- [Problem details]:
Transcribe the entries below with complete accuracy, excluding the pictures.

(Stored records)
________

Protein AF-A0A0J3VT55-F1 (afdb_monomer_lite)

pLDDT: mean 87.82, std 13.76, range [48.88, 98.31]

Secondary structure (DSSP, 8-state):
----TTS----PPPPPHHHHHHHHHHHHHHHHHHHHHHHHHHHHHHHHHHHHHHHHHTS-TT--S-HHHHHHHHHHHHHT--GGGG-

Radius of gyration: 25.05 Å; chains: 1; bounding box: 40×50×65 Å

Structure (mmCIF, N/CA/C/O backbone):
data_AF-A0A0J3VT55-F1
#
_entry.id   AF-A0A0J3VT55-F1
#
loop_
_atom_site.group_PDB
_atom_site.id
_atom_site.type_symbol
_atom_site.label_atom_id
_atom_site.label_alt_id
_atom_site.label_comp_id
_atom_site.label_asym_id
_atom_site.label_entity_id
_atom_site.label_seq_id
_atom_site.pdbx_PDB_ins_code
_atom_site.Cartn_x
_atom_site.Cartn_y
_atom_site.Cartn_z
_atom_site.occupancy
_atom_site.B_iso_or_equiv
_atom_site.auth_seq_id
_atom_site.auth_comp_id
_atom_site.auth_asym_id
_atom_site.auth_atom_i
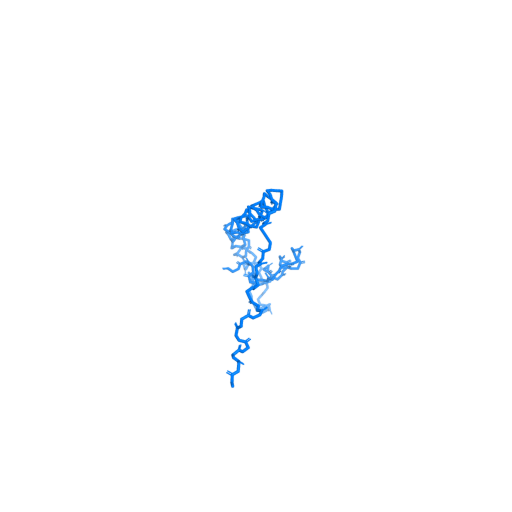d
_atom_site.pdbx_PDB_model_num
ATOM 1 N N . MET A 1 1 ? 9.894 -46.270 -43.620 1.00 48.88 1 MET A N 1
ATOM 2 C CA . MET A 1 1 ? 9.810 -45.384 -42.440 1.00 48.88 1 MET A CA 1
ATOM 3 C C . MET A 1 1 ? 10.724 -44.195 -42.692 1.00 48.88 1 MET A C 1
ATOM 5 O O . MET A 1 1 ? 11.931 -44.368 -42.633 1.00 48.88 1 MET A O 1
ATOM 9 N N . HIS A 1 2 ? 10.174 -43.033 -43.048 1.00 54.03 2 HIS A N 1
ATOM 10 C CA . HIS A 1 2 ? 10.926 -41.776 -43.088 1.00 54.03 2 HIS A CA 1
ATOM 11 C C . HIS A 1 2 ? 10.521 -40.977 -41.848 1.00 54.03 2 HIS A C 1
ATOM 13 O O . HIS A 1 2 ? 9.338 -40.700 -41.665 1.00 54.03 2 HIS A O 1
ATOM 19 N N . SER A 1 3 ? 11.483 -40.722 -40.956 1.00 53.16 3 SER A N 1
ATOM 20 C CA . SER A 1 3 ? 11.273 -39.950 -39.727 1.00 53.16 3 SER A CA 1
ATOM 21 C C . SER A 1 3 ? 10.878 -38.516 -40.096 1.00 53.16 3 SER A C 1
ATOM 23 O O . SER A 1 3 ? 11.565 -37.842 -40.863 1.00 53.16 3 SER A O 1
ATOM 25 N N . LEU A 1 4 ? 9.734 -38.082 -39.564 1.00 58.22 4 LEU A N 1
ATOM 26 C CA . LEU A 1 4 ? 9.186 -36.729 -39.687 1.00 58.22 4 LEU A CA 1
ATOM 27 C C . LEU A 1 4 ? 9.794 -35.763 -38.651 1.00 58.22 4 LEU A C 1
ATOM 29 O O . LEU A 1 4 ? 9.284 -34.660 -38.477 1.00 58.22 4 LEU A O 1
ATOM 33 N N . ASP A 1 5 ? 10.889 -36.134 -37.980 1.00 56.34 5 ASP A N 1
ATOM 34 C CA . ASP A 1 5 ? 11.456 -35.341 -36.878 1.00 56.34 5 ASP A CA 1
ATOM 35 C C . ASP A 1 5 ? 12.242 -34.098 -37.336 1.00 56.34 5 ASP A C 1
ATOM 37 O O . ASP A 1 5 ? 12.747 -33.343 -36.510 1.00 56.34 5 ASP A O 1
ATOM 41 N N . SER A 1 6 ? 12.353 -33.838 -38.645 1.00 56.25 6 SER A N 1
ATOM 42 C CA . SER A 1 6 ? 13.307 -32.847 -39.173 1.00 56.25 6 SER A CA 1
ATOM 43 C C . SER A 1 6 ? 12.717 -31.512 -39.661 1.00 56.25 6 SER A C 1
ATOM 45 O O . SER A 1 6 ? 13.454 -30.735 -40.267 1.00 56.25 6 SER A O 1
ATOM 47 N N . TYR A 1 7 ? 11.435 -31.195 -39.435 1.00 55.91 7 TYR A N 1
ATOM 48 C CA . TYR A 1 7 ? 10.817 -30.027 -40.103 1.00 55.91 7 TYR A CA 1
ATOM 49 C C . TYR A 1 7 ? 10.539 -28.785 -39.260 1.00 55.91 7 TYR A C 1
ATOM 51 O O . TYR A 1 7 ? 10.182 -27.755 -39.824 1.00 55.91 7 TYR A O 1
ATOM 59 N N . PHE A 1 8 ? 10.766 -28.807 -37.949 1.00 55.56 8 PHE A N 1
ATOM 60 C CA . PHE A 1 8 ? 10.614 -27.596 -37.139 1.00 55.56 8 PHE A CA 1
ATOM 61 C C . PHE A 1 8 ? 11.768 -27.429 -36.154 1.00 55.56 8 PHE A C 1
ATOM 63 O O . PHE A 1 8 ? 11.576 -27.343 -34.943 1.00 55.56 8 PHE A O 1
ATOM 70 N N . GLN A 1 9 ? 12.983 -27.266 -36.686 1.00 54.56 9 GLN A N 1
ATOM 71 C CA . GLN A 1 9 ? 13.912 -26.352 -36.027 1.00 54.56 9 GLN A CA 1
ATOM 72 C C . GLN A 1 9 ? 13.290 -24.959 -36.123 1.00 54.56 9 GLN A C 1
ATOM 74 O O . GLN A 1 9 ? 13.403 -24.269 -37.132 1.00 54.56 9 GLN A O 1
ATOM 79 N N . ARG A 1 10 ? 12.540 -24.581 -35.086 1.00 53.91 10 ARG A N 1
ATOM 80 C CA . ARG A 1 10 ? 11.964 -23.248 -34.921 1.00 53.91 10 ARG A CA 1
ATOM 81 C C . ARG A 1 10 ? 13.127 -22.286 -34.670 1.00 53.91 10 ARG A C 1
ATOM 83 O O . ARG A 1 10 ? 13.432 -21.949 -33.533 1.00 53.91 10 ARG A O 1
ATOM 90 N N . THR A 1 11 ? 13.832 -21.905 -35.728 1.00 57.12 11 THR A N 1
ATOM 91 C CA . THR A 1 11 ? 14.854 -20.865 -35.678 1.00 57.12 11 THR A CA 1
ATOM 92 C C . THR A 1 11 ? 14.123 -19.545 -35.469 1.00 57.1
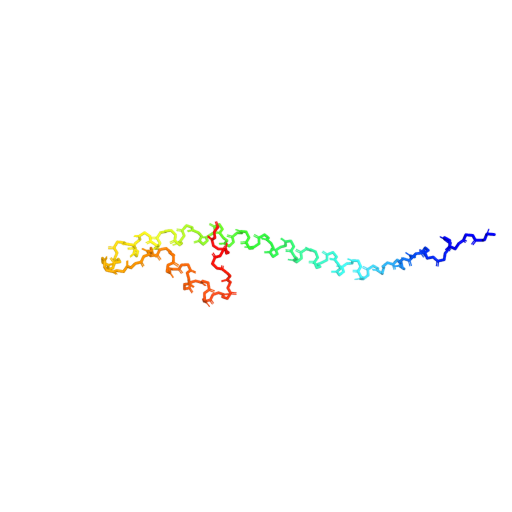2 11 THR A C 1
ATOM 94 O O . THR A 1 11 ? 13.576 -18.945 -36.390 1.00 57.12 11 THR A O 1
ATOM 97 N N . THR A 1 12 ? 14.028 -19.106 -34.215 1.00 64.88 12 THR A N 1
ATOM 98 C CA . THR A 1 12 ? 13.637 -17.729 -33.920 1.00 64.88 12 THR A CA 1
ATOM 99 C C . THR A 1 12 ? 14.650 -16.822 -34.603 1.00 64.88 12 THR A C 1
ATOM 101 O O . THR A 1 12 ? 15.843 -16.915 -34.309 1.00 64.88 12 THR A O 1
ATOM 104 N N . ALA A 1 13 ? 14.193 -15.992 -35.544 1.00 74.31 13 ALA A N 1
ATOM 105 C CA . ALA A 1 13 ? 15.055 -15.013 -36.192 1.00 74.31 13 ALA A CA 1
ATOM 106 C C . ALA A 1 13 ? 15.767 -14.167 -35.116 1.00 74.31 13 ALA A C 1
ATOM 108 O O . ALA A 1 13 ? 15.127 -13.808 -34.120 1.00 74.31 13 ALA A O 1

________

- [Solution to the problem]:
Protein AF-A0A0J3VT55-F1 (afdb_monomer_lite)

pLDDT: mean 87.82, std 13.76, range [48.88, 98.31]

Secondary structure (DSSP, 8-state):
----TTS----PPPPPHHHHHHHHHHHHHHHHHHHHHHHHHHHHHHHHHHHHHHHHHTS-TT--S-HHHHHHHHHHHHHT--GGGG-

Radius of gyration: 25.05 Å; chains: 1; bounding box: 40×50×65 Å

Structure (mmCIF, N/CA/C/O backbone):
data_AF-A0A0J3VT55-F1
#
_entry.id   AF-A0A0J3VT55-F1
#
loop_
_atom_site.group_PDB
_atom_site.id
_atom_site.type_symbol
_atom_site.label_atom_id
_atom_site.label_alt_id
_atom_site.label_comp_id
_atom_site.label_asym_id
_atom_site.label_entity_id
_atom_site.label_seq_id
_atom_site.pdbx_PDB_ins_code
_atom_site.Cartn_x
_atom_site.Cartn_y
_atom_site.Cartn_z
_atom_site.occupancy
_atom_site.B_iso_or_equiv
_atom_site.auth_seq_id
_atom_site.auth_comp_id
_atom_site.auth_asym_id
_atom_site.auth_atom_i
d
_atom_site.pdbx_PDB_model_num
ATOM 1 N N . MET A 1 1 ? 9.894 -46.270 -43.620 1.00 48.88 1 MET A N 1
ATOM 2 C CA . MET A 1 1 ? 9.810 -45.384 -42.440 1.00 48.88 1 MET A CA 1
ATOM 3 C C . MET A 1 1 ? 10.724 -44.195 -42.692 1.00 48.88 1 MET A C 1
ATOM 5 O O . MET A 1 1 ? 11.931 -44.368 -42.633 1.00 48.88 1 MET A O 1
ATOM 9 N N . HIS A 1 2 ? 10.174 -43.033 -43.048 1.00 54.03 2 HIS A N 1
ATOM 10 C CA . HIS A 1 2 ? 10.926 -41.776 -43.088 1.00 54.03 2 HIS A CA 1
ATOM 11 C C . HIS A 1 2 ? 10.521 -40.977 -41.848 1.00 54.03 2 HIS A C 1
ATOM 13 O O . HIS A 1 2 ? 9.338 -40.700 -41.665 1.00 54.03 2 HIS A O 1
ATOM 19 N N . SER A 1 3 ? 11.483 -40.722 -40.956 1.00 53.16 3 SER A N 1
ATOM 20 C CA . SER A 1 3 ? 11.273 -39.950 -39.727 1.00 53.16 3 SER A CA 1
ATOM 21 C C . SER A 1 3 ? 10.878 -38.516 -40.096 1.00 53.16 3 SER A C 1
ATOM 23 O O . SER A 1 3 ? 11.565 -37.842 -40.863 1.00 53.16 3 SER A O 1
ATOM 25 N N . LEU A 1 4 ? 9.734 -38.082 -39.564 1.00 58.22 4 LEU A N 1
ATOM 26 C CA . LEU A 1 4 ? 9.186 -36.729 -39.687 1.00 58.22 4 LEU A CA 1
ATOM 27 C C . LEU A 1 4 ? 9.794 -35.763 -38.651 1.00 58.22 4 LEU A C 1
ATOM 29 O O . LEU A 1 4 ? 9.284 -34.660 -38.477 1.00 58.22 4 LEU A O 1
ATOM 33 N N . ASP A 1 5 ? 10.889 -36.134 -37.980 1.00 56.34 5 ASP A N 1
ATOM 34 C CA . ASP A 1 5 ? 11.456 -35.341 -36.878 1.00 56.34 5 ASP A CA 1
ATOM 35 C C . ASP A 1 5 ? 12.242 -34.098 -37.336 1.00 56.34 5 ASP A C 1
ATOM 37 O O . ASP A 1 5 ? 12.747 -33.343 -36.510 1.00 56.34 5 ASP A O 1
ATOM 41 N N . SER A 1 6 ? 12.353 -33.838 -38.645 1.00 56.25 6 SER A N 1
ATOM 42 C CA . SER A 1 6 ? 13.307 -32.847 -39.173 1.00 56.25 6 SER A CA 1
ATOM 43 C C . SER A 1 6 ? 12.717 -31.512 -39.661 1.00 56.25 6 SER A C 1
ATOM 45 O O . SER A 1 6 ? 13.454 -30.735 -40.267 1.00 56.25 6 SER A O 1
ATOM 47 N N . TYR A 1 7 ? 11.435 -31.195 -39.435 1.00 55.91 7 TYR A N 1
ATOM 48 C CA . TYR A 1 7 ? 10.817 -30.027 -40.103 1.00 55.91 7 TYR A CA 1
ATOM 49 C C . TYR A 1 7 ? 10.539 -28.785 -39.260 1.00 55.91 7 TYR A C 1
ATOM 51 O O . TYR A 1 7 ? 10.182 -27.755 -39.824 1.00 55.91 7 TYR A O 1
ATOM 59 N N . PHE A 1 8 ? 10.766 -28.807 -37.949 1.00 55.56 8 PHE A N 1
ATOM 60 C CA . PHE A 1 8 ? 10.614 -27.596 -37.139 1.00 55.56 8 PHE A CA 1
ATOM 61 C C . PHE A 1 8 ? 11.768 -27.429 -36.154 1.00 55.56 8 PHE A C 1
ATOM 63 O O . PHE A 1 8 ? 11.576 -27.343 -34.943 1.00 55.56 8 PHE A O 1
ATOM 70 N N . GLN A 1 9 ? 12.983 -27.266 -36.686 1.00 54.56 9 GLN A N 1
ATOM 71 C CA . GLN A 1 9 ? 13.912 -26.352 -36.027 1.00 54.56 9 GLN A CA 1
ATOM 72 C C . GLN A 1 9 ? 13.290 -24.959 -36.123 1.00 54.56 9 GLN A C 1
ATOM 74 O O . GLN A 1 9 ? 13.403 -24.269 -37.132 1.00 54.56 9 GLN A O 1
ATOM 79 N N . ARG A 1 10 ? 12.540 -24.581 -35.086 1.00 53.91 10 ARG A N 1
ATOM 80 C CA . ARG A 1 10 ? 11.964 -23.248 -34.921 1.00 53.91 10 ARG A CA 1
ATOM 81 C C . ARG A 1 10 ? 13.127 -22.286 -34.670 1.00 53.91 10 ARG A C 1
ATOM 83 O O . ARG A 1 10 ? 13.432 -21.949 -33.533 1.00 53.91 10 ARG A O 1
ATOM 90 N N . THR A 1 11 ? 13.832 -21.905 -35.728 1.00 57.12 11 THR A N 1
ATOM 91 C CA . THR A 1 11 ? 14.854 -20.865 -35.678 1.00 57.12 11 THR A CA 1
ATOM 92 C C . THR A 1 11 ? 14.123 -19.545 -35.469 1.00 57.1
2 11 THR A C 1
ATOM 94 O O . THR A 1 11 ? 13.576 -18.945 -36.390 1.00 57.12 11 THR A O 1
ATOM 97 N N . THR A 1 12 ? 14.028 -19.106 -34.215 1.00 64.88 12 THR A N 1
ATOM 98 C CA . THR A 1 12 ? 13.637 -17.729 -33.920 1.00 64.88 12 THR A CA 1
ATOM 99 C C . THR A 1 12 ? 14.650 -16.822 -34.603 1.00 64.88 12 THR A C 1
ATOM 101 O O . THR A 1 12 ? 15.843 -16.915 -34.309 1.00 64.88 12 THR A O 1
ATOM 104 N N . ALA A 1 13 ? 14.193 -15.992 -35.544 1.00 74.31 13 ALA A N 1
ATOM 105 C CA . ALA A 1 13 ? 15.055 -15.013 -36.192 1.00 74.31 13 ALA A CA 1
ATOM 106 C C . ALA A 1 13 ? 15.767 -14.167 -35.116 1.00 74.31 13 ALA A C 1
ATOM 108 O O . ALA A 1 13 ? 15.127 -13.808 -34.120 1.00 74.31 13 ALA A O 1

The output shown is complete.